A computer vision-based driver assistant which highlights important objects such as stop signs, traffic lights, and pedestrians. Traffic lights and stop signs are displayed as icons for better visibility next to the current speed.

Disclaimer: We made this app as a demonstration for how object detectors can be trained on a custom dataset in PyTorch and deployed in an iOS app. Do not rely on this app for safety in traffic and keep your eyes on the road at all times. Local restrictions on the usage of cell phones behind the wheel might exisit in your jurisdiction.

Overview

When launching the app, the vision model runs and the speed is calculated with GPS sensor data. You can tap the screen to show and hide the settings button at the bottom of the screen.

App views for detection and settings

The app has the following features.

  • Detects 14 classes of objects
  • Highlights stop signs and traffic lights, including their indication states
  • Displays the current speed

By default, the app displays bounding boxes, labels, and the speed. In settings, you can enable or disable displaying any of those options.. In addition to these features, you can adjust the object detector’s IOU threshold and confidence threshold in the settings.

How to use

This app requires XCode to install. To get started, clone this repository, open the project with DriverAssistant.xcodeproj and build it. Then connect your iPhone and select your iPhone under "device" in XCode and install the app. Make sure you select a valid profile under Signing & Capabilities, otherwise the app won’t compile.

Implementation details

The following are details regarding the implementation. The figure shows the different steps and how they relate to each other.

Overview

Label data

For the project we generated COCO Traffic, a subset of the COCO dataset with the traffic lights relabelled with the indication states. The result is a dataset with 14 classes relevant to traffic scenes.

Developing the object detector

We use a yolov5s model which we trained for 75 epochs on the data. We did not evaluate the model on an independent test set which is why we don’t quantify the performance here.

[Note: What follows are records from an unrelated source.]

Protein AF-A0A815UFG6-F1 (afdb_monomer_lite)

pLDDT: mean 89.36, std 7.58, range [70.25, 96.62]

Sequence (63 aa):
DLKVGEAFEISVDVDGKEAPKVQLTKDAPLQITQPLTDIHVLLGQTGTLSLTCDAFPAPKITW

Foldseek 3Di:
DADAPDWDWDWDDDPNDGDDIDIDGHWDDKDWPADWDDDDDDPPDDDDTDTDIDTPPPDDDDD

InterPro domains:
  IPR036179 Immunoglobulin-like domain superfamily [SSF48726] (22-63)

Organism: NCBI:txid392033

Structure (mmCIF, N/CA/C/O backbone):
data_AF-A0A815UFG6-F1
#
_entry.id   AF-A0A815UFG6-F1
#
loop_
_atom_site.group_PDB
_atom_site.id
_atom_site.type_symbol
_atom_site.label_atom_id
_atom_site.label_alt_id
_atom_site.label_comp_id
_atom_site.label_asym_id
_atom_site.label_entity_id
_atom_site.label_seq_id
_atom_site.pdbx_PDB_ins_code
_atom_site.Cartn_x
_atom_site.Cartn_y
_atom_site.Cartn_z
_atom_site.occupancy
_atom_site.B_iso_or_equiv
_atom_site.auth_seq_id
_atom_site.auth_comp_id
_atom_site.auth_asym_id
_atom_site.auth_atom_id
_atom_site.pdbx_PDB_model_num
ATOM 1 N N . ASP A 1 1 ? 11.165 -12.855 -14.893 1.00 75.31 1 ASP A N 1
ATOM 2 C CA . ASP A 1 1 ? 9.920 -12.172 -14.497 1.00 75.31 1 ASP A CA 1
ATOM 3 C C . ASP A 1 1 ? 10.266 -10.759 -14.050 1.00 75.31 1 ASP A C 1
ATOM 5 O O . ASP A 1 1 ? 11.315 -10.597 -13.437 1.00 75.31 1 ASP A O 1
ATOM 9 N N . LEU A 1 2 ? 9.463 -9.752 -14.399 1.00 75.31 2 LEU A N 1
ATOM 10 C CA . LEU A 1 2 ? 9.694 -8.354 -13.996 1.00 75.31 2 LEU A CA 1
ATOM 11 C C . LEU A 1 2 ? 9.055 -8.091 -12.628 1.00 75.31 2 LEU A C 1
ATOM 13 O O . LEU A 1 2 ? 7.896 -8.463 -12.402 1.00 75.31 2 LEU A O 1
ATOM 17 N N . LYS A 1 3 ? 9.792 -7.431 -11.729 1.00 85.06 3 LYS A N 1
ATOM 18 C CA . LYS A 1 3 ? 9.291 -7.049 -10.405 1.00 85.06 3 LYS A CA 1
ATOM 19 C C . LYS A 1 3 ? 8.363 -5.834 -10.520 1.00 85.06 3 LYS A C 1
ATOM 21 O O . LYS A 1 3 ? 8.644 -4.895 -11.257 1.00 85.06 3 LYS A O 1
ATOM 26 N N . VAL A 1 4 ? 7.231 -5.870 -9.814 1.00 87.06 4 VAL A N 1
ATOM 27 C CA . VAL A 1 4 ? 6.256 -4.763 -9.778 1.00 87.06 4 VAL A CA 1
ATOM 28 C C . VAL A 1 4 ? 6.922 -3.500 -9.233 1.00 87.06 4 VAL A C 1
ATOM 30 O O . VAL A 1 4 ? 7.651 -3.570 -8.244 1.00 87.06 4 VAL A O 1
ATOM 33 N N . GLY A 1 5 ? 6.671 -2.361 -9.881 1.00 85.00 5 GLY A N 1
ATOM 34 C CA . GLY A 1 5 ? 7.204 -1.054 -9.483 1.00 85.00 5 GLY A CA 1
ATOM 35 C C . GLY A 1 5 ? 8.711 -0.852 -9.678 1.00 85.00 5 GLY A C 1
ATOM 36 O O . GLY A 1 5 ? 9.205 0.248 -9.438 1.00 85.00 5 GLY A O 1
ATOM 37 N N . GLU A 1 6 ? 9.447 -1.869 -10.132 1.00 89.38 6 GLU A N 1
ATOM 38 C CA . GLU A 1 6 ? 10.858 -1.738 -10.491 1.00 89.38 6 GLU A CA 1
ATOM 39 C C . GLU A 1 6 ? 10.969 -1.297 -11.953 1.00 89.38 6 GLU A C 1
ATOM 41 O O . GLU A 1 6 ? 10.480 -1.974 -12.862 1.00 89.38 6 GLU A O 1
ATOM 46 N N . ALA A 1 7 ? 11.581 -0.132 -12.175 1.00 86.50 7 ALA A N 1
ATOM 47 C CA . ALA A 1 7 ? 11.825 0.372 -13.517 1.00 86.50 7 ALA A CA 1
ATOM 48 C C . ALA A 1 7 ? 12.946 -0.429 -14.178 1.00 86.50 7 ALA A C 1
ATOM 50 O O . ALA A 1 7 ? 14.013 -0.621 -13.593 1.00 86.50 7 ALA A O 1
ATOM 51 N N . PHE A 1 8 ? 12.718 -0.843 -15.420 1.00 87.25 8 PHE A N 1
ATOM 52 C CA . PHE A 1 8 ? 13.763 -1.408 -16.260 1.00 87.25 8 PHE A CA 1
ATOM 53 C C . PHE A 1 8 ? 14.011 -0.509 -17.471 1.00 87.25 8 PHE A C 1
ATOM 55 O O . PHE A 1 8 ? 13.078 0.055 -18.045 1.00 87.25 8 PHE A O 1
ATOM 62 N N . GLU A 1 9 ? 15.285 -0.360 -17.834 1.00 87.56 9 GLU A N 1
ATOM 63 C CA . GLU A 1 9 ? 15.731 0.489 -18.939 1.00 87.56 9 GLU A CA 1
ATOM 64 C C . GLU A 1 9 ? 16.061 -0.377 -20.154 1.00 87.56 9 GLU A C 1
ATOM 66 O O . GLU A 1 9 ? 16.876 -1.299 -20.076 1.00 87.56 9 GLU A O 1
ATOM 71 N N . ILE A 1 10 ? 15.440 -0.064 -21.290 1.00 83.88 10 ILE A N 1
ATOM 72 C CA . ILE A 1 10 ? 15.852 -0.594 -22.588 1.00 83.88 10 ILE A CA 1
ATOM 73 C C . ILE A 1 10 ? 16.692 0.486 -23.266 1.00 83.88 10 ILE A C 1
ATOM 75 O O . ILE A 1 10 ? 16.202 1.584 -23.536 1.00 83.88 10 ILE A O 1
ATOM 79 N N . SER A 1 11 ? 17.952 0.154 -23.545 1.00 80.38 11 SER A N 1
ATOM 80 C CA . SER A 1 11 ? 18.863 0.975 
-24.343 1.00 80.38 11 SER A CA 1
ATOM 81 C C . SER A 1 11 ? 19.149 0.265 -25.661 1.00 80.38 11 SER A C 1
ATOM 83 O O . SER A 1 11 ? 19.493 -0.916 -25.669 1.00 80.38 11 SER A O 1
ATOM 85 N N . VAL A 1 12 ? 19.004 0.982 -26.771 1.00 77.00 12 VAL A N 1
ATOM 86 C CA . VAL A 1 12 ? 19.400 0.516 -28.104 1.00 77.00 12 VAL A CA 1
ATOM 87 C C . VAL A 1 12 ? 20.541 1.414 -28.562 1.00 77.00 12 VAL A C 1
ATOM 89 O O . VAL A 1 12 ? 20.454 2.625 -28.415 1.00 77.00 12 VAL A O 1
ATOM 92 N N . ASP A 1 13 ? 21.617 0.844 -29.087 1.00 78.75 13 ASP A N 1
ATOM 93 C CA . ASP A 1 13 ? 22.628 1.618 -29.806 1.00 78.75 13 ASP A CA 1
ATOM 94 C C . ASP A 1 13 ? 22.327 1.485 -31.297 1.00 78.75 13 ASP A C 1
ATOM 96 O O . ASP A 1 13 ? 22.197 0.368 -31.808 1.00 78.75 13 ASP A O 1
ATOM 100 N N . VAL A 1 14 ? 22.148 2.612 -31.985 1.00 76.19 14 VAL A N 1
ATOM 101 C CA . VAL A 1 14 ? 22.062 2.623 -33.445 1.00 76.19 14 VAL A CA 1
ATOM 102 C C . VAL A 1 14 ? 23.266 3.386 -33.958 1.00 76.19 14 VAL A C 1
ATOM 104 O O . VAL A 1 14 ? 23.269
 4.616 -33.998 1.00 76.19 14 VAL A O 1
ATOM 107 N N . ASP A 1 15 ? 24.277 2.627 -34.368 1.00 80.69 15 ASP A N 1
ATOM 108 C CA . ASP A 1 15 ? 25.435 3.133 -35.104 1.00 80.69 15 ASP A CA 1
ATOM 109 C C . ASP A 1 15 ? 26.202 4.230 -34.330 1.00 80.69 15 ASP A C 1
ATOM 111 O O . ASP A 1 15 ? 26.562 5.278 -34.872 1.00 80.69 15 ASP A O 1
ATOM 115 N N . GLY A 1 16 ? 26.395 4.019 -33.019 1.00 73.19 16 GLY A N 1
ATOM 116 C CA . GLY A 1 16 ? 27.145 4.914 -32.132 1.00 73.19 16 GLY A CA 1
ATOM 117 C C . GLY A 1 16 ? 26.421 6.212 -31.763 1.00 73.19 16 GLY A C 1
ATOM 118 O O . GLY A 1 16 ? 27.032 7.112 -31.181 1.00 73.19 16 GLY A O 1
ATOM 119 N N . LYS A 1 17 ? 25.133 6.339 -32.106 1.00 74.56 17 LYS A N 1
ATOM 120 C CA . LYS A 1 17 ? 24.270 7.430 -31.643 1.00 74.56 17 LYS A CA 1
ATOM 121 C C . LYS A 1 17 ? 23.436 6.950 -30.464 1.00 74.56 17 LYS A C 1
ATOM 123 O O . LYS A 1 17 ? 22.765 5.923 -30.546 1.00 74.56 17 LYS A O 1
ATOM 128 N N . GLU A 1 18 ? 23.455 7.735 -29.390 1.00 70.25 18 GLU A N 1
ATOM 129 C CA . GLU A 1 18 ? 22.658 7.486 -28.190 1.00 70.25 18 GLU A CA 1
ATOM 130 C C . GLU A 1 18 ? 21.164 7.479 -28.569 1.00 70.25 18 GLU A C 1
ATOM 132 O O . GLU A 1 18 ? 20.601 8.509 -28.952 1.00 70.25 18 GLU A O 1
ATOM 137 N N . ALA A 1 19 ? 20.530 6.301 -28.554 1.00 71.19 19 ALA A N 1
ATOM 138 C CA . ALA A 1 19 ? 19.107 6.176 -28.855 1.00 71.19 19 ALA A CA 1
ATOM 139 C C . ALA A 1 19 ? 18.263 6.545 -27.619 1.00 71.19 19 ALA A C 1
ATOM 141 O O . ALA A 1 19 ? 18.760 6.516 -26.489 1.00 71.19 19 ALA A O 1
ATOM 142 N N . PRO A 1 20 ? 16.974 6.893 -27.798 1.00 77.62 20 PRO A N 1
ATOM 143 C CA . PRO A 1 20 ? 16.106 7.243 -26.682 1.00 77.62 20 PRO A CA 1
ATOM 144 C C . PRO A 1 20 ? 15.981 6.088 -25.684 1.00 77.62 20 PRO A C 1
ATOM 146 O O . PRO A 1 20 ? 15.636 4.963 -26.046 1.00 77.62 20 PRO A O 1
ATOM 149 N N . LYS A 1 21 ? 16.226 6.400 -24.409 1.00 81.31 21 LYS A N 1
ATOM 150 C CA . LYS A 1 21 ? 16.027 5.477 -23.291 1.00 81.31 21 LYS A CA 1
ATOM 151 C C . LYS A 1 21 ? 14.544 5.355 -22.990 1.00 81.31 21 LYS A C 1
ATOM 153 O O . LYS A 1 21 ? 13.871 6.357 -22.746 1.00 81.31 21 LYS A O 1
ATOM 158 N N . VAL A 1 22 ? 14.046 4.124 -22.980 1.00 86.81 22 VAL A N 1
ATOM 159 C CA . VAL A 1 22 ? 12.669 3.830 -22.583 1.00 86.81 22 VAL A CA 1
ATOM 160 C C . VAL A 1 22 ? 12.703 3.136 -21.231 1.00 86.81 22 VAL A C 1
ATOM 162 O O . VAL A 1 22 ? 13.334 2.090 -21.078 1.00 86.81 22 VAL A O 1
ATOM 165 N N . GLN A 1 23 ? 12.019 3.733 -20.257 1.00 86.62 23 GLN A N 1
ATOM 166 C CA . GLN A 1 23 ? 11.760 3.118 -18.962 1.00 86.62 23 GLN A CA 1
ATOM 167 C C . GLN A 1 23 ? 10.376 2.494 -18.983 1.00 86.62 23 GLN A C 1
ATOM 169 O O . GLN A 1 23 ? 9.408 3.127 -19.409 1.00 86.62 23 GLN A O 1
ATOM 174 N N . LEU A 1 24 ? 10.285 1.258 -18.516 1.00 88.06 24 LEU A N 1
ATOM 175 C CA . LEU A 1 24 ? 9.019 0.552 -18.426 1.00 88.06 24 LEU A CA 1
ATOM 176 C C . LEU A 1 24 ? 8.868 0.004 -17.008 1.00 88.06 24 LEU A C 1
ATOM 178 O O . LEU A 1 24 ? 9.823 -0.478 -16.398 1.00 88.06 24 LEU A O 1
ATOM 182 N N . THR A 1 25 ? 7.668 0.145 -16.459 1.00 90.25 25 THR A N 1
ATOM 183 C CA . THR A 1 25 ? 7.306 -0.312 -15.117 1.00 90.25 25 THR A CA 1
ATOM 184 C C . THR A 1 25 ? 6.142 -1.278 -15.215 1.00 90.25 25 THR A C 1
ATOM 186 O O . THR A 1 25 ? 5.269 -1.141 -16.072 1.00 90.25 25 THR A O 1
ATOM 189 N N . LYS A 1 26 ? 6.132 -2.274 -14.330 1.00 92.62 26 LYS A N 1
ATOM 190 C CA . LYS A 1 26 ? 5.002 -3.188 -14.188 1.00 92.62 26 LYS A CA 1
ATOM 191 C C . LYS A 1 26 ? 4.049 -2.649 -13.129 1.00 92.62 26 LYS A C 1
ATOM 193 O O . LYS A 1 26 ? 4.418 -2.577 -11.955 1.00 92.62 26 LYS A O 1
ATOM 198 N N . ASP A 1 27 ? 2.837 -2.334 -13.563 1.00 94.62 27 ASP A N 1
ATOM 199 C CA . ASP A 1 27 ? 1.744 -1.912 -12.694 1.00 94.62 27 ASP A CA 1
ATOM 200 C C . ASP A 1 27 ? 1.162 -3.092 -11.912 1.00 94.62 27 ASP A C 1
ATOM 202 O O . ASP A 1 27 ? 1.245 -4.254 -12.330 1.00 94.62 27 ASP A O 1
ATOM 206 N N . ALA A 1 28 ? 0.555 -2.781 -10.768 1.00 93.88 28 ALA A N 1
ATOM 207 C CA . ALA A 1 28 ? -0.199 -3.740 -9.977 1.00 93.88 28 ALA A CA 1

Using a CoreML model in the app

This section is for those interested in modifying the app.

Exporting the YOLOv5 model into CoreML

Although there is an export function provided by Glenn Jocher and the YOLOv5 team, the trace function used in it does not export many of the post-processing steps such as adjusting the coordinates to be relative to the image rather than the grid cell. Fortunately, Leon de Andrade and Dennis Post (Thank you very much) have provided a repo to export the YOLOv5 model with all of these post-processing steps here.

We have used their repo to export our model with some minor modifications. An older version of YOLOv5 (v4.0) has been provided with this repo for your convenience. The following instructions are based on the original repo by Leon de Andrade.

To export the model into CoreML, install poetry. Poetry is used to install the required libraries to export the model. Export it by navigating to the export/yolov5-coreml-tools folder and then using the following command

$ poetry install

CoreML tools only works for certain versions of PyTorch, so the following commands may be preferred

$ pyenv install 3.8.6
$ pyenv global 3.8.6
$ poetry install

In the src/coreml_export/main.py folder, you may want to change some of the variables such as

  • classLabels -> A list of the names of the classes. In COCO, there are 80 classes.
  • anchor -> This depends on the YOLOv5 model that you are using (x, m, l, xl). This can be found in the "yolo.yml" file
  • reverseModel -> Some models reverse the order of the anchors and strides, so this is used to quickly switch reverse their order.

Then you may paste your .pt network model in the yolov5-coreml-tools folder. To finally run the export program, you may use the command

$ poetry run coreml-export --model-input-path <path to .pt file>

And you can use the -h flag to get a list of the optional arguments for your export. The model will save your exported model in the output/models folder.

Integrating the model into Swift

Once the exported model has been added to the project, you have to call it with the VNVisionRequest.

Apple provides an example for an object detection app. To use it with your own model, you might have to adjust the geometric transformation. For more details on these transformations see here.